Megan, now twenty-nine, said she had vivid memories of participating in Westboro Baptist Church pickets at age five. She, along with the other members of her family and the Westboro church community, would clutch signs denouncing homosexuals and Jews across the country. During high school, she and her sister would wave placards at lunchtime.
"It was my whole life," Megan said.
In 2009, Megan began to use Twitter to spread Westboro's message. She struck up a conversation with a Jewish blogger named David Abitbol - originally by Tweeting at him that "God hates Jews."
Their conversation moved from anger to intellectual discourse. David asked her about a picket sign that read "Death Penalty for Fags." Wasn't that hypocritical, he asked, since the church wouldn't condemn a congregant who'd given birth out of wedlock?
For the first time in her life, Megan felt that that the church was fallible.
"Imagine everything you believe about the world is wrong, and suddenly you realize that," she told the audience. "When you think that your beliefs come directly from God, and now you have to figure out for yourself what is right and what is wrong and what you believe. The whole world was unstable. It was like a constant earthquake."
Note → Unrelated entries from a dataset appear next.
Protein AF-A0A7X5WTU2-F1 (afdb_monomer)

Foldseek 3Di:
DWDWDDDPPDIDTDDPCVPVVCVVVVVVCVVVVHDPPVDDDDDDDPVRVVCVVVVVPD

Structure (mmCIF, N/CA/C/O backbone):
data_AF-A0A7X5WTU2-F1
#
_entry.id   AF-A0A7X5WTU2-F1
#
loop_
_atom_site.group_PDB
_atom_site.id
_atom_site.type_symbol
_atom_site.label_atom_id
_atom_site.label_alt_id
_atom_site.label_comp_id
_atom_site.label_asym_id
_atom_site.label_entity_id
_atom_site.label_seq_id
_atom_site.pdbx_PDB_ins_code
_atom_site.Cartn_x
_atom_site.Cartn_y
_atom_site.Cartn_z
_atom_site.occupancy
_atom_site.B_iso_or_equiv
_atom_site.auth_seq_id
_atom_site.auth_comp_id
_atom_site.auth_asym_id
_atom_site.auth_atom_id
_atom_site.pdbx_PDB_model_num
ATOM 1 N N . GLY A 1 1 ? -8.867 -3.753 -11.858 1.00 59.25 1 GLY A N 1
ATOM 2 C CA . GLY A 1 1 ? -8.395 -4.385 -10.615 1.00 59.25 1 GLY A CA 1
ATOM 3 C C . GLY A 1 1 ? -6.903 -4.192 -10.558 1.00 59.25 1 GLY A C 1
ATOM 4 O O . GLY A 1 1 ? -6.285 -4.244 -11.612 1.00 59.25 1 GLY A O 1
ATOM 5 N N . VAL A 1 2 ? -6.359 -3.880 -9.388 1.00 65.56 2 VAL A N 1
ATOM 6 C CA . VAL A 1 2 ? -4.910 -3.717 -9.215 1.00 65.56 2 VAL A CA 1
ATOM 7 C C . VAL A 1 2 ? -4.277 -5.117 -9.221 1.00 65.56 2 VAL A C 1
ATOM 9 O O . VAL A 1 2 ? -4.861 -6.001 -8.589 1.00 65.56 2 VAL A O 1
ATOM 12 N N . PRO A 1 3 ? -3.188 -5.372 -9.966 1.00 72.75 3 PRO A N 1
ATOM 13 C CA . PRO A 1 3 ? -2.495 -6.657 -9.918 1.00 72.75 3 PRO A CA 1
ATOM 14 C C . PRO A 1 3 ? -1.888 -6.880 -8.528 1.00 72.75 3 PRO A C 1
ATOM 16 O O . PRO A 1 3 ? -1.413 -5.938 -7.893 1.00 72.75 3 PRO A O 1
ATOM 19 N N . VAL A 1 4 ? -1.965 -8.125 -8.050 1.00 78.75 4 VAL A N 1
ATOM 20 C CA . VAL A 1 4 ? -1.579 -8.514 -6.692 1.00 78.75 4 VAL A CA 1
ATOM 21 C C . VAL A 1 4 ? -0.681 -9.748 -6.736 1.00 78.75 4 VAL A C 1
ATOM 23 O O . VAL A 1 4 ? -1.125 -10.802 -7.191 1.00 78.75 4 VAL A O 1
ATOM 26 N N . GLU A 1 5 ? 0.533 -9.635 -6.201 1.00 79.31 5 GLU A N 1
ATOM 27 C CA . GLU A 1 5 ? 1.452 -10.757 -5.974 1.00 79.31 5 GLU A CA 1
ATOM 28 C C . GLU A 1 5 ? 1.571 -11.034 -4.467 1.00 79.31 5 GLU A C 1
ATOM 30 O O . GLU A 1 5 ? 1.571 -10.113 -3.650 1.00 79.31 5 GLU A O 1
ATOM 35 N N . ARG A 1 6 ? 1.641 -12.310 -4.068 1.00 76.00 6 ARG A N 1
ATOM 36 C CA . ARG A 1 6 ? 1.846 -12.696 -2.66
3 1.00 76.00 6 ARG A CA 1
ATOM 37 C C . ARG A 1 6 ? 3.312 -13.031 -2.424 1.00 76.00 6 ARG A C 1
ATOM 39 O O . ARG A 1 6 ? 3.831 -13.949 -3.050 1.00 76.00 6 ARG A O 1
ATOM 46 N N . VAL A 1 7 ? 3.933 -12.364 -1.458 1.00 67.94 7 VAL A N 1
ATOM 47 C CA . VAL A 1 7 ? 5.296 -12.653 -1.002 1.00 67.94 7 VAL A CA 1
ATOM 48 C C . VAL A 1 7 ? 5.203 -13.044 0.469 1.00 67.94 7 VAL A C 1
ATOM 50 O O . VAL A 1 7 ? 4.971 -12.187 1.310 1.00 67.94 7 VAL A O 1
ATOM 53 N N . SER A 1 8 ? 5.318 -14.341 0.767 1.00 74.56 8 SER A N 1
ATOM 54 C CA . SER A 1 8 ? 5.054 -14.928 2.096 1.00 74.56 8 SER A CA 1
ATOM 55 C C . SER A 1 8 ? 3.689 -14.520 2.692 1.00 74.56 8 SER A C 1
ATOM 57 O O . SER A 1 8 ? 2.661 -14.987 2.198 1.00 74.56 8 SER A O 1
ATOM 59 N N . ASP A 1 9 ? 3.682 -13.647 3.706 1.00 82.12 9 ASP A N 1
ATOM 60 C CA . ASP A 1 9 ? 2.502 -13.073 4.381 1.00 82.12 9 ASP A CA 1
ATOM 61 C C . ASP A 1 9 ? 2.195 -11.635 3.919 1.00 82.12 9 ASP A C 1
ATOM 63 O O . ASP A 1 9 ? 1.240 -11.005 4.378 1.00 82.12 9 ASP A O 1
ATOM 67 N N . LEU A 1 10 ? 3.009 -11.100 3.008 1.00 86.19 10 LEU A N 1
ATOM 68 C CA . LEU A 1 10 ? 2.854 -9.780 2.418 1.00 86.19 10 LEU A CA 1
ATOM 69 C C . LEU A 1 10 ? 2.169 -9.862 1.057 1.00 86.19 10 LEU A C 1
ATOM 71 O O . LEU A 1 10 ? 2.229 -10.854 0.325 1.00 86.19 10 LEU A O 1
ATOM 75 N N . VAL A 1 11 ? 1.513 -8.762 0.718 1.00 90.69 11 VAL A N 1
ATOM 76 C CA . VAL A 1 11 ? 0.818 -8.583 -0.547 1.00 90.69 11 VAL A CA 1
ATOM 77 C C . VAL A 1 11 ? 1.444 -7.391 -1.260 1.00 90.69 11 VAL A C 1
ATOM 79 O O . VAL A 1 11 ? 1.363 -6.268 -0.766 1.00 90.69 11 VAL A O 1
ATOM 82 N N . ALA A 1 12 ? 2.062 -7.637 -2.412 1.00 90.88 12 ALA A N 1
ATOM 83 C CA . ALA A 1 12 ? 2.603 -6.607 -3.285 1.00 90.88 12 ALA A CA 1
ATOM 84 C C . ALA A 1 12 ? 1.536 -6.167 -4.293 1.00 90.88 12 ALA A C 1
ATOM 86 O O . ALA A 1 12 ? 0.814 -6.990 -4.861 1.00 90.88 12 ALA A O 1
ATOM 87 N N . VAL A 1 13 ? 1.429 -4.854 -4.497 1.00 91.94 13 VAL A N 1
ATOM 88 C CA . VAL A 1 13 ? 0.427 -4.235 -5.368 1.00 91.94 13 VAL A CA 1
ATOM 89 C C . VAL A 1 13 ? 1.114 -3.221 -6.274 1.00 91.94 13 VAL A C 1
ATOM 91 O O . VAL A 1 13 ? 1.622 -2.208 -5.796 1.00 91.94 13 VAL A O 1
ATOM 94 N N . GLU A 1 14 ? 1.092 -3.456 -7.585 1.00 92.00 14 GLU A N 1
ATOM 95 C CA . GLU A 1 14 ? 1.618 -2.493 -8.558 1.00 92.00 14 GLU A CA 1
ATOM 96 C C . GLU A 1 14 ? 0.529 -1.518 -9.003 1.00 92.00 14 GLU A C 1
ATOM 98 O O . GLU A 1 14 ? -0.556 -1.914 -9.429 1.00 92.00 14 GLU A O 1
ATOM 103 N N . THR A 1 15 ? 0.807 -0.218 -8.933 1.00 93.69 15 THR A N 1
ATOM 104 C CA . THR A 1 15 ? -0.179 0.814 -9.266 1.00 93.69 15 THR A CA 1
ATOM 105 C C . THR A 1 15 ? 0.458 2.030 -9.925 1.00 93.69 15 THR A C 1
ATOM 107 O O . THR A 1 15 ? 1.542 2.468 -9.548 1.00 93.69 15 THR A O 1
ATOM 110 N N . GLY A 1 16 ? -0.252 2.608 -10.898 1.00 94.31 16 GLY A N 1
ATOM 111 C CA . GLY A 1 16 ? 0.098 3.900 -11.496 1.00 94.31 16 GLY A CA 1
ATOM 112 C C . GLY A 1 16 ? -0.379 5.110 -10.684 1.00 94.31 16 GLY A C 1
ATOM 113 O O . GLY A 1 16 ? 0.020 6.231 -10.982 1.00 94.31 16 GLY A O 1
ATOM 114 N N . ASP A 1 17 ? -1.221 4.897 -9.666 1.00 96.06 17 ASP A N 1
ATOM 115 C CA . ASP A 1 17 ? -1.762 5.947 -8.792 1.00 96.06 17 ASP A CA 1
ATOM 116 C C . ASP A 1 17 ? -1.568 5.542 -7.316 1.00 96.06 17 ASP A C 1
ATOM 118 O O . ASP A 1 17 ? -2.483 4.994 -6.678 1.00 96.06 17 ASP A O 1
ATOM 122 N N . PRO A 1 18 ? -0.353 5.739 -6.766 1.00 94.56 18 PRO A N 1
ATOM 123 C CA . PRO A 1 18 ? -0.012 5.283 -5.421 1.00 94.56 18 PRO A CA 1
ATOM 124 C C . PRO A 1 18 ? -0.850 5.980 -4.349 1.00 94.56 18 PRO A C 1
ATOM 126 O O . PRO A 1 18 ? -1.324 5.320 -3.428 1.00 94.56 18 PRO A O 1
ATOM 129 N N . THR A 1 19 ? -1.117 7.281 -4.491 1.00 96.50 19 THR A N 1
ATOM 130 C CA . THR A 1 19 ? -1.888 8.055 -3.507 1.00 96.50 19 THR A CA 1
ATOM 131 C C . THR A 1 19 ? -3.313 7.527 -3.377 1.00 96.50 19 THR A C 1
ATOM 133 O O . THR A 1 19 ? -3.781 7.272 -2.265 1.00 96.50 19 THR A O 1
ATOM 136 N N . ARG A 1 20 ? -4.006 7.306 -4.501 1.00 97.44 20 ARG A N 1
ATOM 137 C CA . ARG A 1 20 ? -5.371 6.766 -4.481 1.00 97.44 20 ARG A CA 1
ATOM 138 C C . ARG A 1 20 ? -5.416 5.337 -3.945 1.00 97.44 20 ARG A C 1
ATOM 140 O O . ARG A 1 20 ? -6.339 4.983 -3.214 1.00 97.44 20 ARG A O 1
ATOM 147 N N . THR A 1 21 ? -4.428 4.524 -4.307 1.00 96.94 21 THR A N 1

Megan shared her doubts with her younger sister, Grace. On a freezing November night in 2012, they finally left the church and their home.
Since then, the women said, they have tried reaching out to their family, both in person and online. A few years ago, Grace tried to drop off a birthday cake they had made for their younger sister. Their mother locked the door and refused to let them in.
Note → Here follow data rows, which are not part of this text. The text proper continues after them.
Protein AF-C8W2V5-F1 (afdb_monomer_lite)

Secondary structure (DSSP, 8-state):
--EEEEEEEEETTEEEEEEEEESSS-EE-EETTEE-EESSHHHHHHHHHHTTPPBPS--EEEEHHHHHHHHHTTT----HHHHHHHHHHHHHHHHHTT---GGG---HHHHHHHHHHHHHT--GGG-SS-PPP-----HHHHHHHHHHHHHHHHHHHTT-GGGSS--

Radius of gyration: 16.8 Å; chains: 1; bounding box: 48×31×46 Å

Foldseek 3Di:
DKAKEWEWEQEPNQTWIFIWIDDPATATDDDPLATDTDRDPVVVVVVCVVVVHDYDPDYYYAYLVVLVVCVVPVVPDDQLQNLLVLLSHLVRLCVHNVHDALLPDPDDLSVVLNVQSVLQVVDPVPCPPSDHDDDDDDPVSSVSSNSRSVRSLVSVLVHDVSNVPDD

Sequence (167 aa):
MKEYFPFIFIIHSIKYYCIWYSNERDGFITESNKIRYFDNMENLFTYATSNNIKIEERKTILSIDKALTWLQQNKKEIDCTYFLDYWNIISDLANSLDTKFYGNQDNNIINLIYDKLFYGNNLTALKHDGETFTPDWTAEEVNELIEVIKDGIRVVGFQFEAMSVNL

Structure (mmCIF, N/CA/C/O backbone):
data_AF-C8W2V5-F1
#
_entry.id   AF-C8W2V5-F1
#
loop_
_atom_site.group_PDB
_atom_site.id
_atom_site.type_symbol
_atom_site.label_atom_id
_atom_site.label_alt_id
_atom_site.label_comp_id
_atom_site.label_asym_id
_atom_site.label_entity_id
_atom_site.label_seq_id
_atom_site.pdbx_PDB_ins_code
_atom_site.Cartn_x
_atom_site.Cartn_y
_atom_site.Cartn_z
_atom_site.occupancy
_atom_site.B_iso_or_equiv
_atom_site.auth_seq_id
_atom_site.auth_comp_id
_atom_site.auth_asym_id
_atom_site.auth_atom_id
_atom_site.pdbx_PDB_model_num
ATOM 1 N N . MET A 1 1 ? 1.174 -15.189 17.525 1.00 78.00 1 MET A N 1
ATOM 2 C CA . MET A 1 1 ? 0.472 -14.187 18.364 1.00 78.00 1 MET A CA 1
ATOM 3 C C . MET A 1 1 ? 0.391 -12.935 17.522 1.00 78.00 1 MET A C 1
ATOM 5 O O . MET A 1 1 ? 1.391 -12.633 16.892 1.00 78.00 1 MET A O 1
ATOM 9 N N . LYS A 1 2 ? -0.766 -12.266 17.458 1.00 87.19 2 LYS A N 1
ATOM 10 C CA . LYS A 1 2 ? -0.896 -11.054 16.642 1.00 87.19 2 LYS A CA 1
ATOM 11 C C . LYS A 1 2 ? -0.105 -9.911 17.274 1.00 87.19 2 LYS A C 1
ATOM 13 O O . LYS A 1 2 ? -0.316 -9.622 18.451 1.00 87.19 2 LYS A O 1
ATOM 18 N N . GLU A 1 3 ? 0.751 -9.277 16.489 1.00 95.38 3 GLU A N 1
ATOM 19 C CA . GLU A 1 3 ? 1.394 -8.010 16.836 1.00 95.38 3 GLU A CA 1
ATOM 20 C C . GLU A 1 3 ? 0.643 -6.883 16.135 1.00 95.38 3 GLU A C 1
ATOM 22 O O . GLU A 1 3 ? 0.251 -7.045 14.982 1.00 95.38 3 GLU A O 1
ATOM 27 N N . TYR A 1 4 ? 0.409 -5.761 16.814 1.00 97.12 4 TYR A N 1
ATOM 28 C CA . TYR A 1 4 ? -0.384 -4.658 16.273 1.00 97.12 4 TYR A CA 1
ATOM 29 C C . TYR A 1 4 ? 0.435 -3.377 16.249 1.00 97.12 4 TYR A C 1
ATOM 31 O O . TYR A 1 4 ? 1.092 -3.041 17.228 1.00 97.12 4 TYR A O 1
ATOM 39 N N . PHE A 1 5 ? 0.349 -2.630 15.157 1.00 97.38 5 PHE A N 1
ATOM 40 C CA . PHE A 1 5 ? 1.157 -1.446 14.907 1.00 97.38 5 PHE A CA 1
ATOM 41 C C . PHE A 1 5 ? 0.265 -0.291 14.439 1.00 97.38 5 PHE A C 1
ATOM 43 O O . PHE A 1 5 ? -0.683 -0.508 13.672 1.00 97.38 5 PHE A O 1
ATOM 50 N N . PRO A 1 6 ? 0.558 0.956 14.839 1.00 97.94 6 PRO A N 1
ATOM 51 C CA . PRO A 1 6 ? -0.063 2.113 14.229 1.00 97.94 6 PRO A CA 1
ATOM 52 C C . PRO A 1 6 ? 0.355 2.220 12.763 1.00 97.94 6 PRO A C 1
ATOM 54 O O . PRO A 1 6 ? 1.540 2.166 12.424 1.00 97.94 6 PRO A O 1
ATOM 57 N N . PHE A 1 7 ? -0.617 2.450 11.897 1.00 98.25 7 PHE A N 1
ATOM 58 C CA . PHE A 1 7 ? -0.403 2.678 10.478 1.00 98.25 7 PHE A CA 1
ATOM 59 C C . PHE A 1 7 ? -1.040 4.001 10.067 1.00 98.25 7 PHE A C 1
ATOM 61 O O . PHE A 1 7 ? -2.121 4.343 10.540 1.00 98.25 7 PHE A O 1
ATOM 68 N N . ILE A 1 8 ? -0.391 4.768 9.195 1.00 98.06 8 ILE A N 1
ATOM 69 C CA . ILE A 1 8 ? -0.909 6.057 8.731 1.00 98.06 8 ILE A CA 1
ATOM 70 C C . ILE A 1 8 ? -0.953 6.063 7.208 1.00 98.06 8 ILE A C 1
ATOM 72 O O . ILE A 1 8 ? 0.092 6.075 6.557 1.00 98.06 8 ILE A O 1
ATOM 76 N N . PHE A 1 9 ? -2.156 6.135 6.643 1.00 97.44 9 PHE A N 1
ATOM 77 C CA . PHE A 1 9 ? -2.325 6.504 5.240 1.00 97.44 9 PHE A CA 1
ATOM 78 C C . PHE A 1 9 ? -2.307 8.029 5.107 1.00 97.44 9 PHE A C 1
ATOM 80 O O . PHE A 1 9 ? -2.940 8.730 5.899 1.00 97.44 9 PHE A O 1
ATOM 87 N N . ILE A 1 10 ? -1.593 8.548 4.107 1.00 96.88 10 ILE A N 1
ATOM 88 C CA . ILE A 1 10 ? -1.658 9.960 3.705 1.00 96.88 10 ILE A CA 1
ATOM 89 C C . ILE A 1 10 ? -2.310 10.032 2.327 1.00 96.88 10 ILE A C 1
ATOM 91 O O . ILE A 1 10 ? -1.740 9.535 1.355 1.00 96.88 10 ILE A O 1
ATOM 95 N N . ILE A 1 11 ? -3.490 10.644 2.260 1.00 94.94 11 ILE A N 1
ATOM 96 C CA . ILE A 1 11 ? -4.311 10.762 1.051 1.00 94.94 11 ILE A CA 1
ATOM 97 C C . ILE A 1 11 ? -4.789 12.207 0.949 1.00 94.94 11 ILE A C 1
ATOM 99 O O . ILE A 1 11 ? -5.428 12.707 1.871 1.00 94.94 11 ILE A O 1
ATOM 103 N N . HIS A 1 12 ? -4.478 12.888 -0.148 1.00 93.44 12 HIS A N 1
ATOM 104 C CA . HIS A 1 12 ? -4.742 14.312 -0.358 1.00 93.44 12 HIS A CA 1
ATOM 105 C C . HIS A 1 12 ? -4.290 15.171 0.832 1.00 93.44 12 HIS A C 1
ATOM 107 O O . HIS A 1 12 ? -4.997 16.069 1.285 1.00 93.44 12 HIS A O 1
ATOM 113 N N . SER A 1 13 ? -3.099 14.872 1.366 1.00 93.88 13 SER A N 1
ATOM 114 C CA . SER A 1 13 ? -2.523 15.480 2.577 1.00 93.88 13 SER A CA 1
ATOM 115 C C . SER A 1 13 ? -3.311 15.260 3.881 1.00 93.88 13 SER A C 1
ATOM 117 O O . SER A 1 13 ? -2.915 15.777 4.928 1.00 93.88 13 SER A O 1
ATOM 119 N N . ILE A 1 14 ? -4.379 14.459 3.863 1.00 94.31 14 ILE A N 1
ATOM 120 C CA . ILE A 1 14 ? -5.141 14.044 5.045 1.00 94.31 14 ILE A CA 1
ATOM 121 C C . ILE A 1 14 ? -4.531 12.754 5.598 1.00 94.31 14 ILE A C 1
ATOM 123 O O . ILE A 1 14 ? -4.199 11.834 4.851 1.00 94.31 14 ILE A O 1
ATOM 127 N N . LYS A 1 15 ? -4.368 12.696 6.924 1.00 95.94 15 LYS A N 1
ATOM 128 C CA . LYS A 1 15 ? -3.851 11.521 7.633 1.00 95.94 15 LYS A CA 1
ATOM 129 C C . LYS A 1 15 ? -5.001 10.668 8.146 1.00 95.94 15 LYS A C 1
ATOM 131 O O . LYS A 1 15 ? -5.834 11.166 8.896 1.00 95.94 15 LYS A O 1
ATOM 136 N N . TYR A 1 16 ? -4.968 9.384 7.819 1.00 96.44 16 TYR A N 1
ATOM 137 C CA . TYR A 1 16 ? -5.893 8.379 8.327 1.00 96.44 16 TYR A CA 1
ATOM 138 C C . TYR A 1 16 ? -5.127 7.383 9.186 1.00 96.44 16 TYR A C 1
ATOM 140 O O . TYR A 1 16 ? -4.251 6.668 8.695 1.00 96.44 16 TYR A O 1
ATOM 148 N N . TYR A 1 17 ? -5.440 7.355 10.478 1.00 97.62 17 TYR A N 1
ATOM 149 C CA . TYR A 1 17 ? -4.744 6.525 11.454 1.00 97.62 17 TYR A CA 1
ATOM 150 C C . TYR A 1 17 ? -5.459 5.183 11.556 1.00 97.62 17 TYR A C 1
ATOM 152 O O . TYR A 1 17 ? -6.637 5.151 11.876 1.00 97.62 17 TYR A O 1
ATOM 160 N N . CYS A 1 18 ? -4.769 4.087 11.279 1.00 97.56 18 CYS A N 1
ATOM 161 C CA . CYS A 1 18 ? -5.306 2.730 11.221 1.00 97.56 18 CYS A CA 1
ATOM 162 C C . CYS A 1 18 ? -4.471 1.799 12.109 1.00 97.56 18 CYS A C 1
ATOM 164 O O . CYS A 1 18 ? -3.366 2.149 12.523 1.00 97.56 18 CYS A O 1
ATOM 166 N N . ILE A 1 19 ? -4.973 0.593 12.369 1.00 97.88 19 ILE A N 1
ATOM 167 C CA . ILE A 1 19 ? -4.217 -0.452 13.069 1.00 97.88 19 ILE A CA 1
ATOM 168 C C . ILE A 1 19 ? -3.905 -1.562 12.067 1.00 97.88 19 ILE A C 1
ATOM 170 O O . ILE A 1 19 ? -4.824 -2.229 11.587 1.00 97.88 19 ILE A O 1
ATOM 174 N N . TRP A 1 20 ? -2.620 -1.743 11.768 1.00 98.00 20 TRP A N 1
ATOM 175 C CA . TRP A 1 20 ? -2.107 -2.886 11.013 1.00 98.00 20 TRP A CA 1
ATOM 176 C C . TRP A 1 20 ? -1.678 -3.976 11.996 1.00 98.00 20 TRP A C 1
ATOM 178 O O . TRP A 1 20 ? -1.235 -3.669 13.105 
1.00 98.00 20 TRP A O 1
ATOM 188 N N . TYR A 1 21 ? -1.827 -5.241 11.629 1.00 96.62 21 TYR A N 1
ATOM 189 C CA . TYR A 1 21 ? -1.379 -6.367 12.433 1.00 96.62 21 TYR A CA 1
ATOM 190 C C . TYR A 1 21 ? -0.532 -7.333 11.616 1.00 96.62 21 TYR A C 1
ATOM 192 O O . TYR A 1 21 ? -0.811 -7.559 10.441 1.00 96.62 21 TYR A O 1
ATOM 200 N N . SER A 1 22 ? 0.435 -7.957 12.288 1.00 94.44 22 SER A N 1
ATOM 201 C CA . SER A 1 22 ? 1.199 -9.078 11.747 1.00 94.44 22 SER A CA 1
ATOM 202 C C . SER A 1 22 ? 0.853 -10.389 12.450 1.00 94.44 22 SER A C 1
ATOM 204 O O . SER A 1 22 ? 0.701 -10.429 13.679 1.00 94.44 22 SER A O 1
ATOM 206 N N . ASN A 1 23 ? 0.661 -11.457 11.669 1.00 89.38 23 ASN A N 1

"They don't want to think about us," Megan said.
The women said they hope to undo the damage they caused when they were younger by speaking about their experiences.
"We've been searching for a way forward, a way to help the people we spent so many years hurting, a way to fight prejudices we helped foment," Megan said.
Nancy Baron-Baer, Regional Director for the Anti-Defamation League, said she believes Megan and Grace's story has the power to inspire young people.
"They show there's hope for all of us," she said. "There's hope for humankind."
After listening to the Phelps-Ropers, the high school students broke into groups to discuss diversity and their own backgrounds.
"Being here was an eye-opening experience. . .," said Yamaira Crissey-Cartagena, a student at Esperanza Academy Charter School. "It was amazing."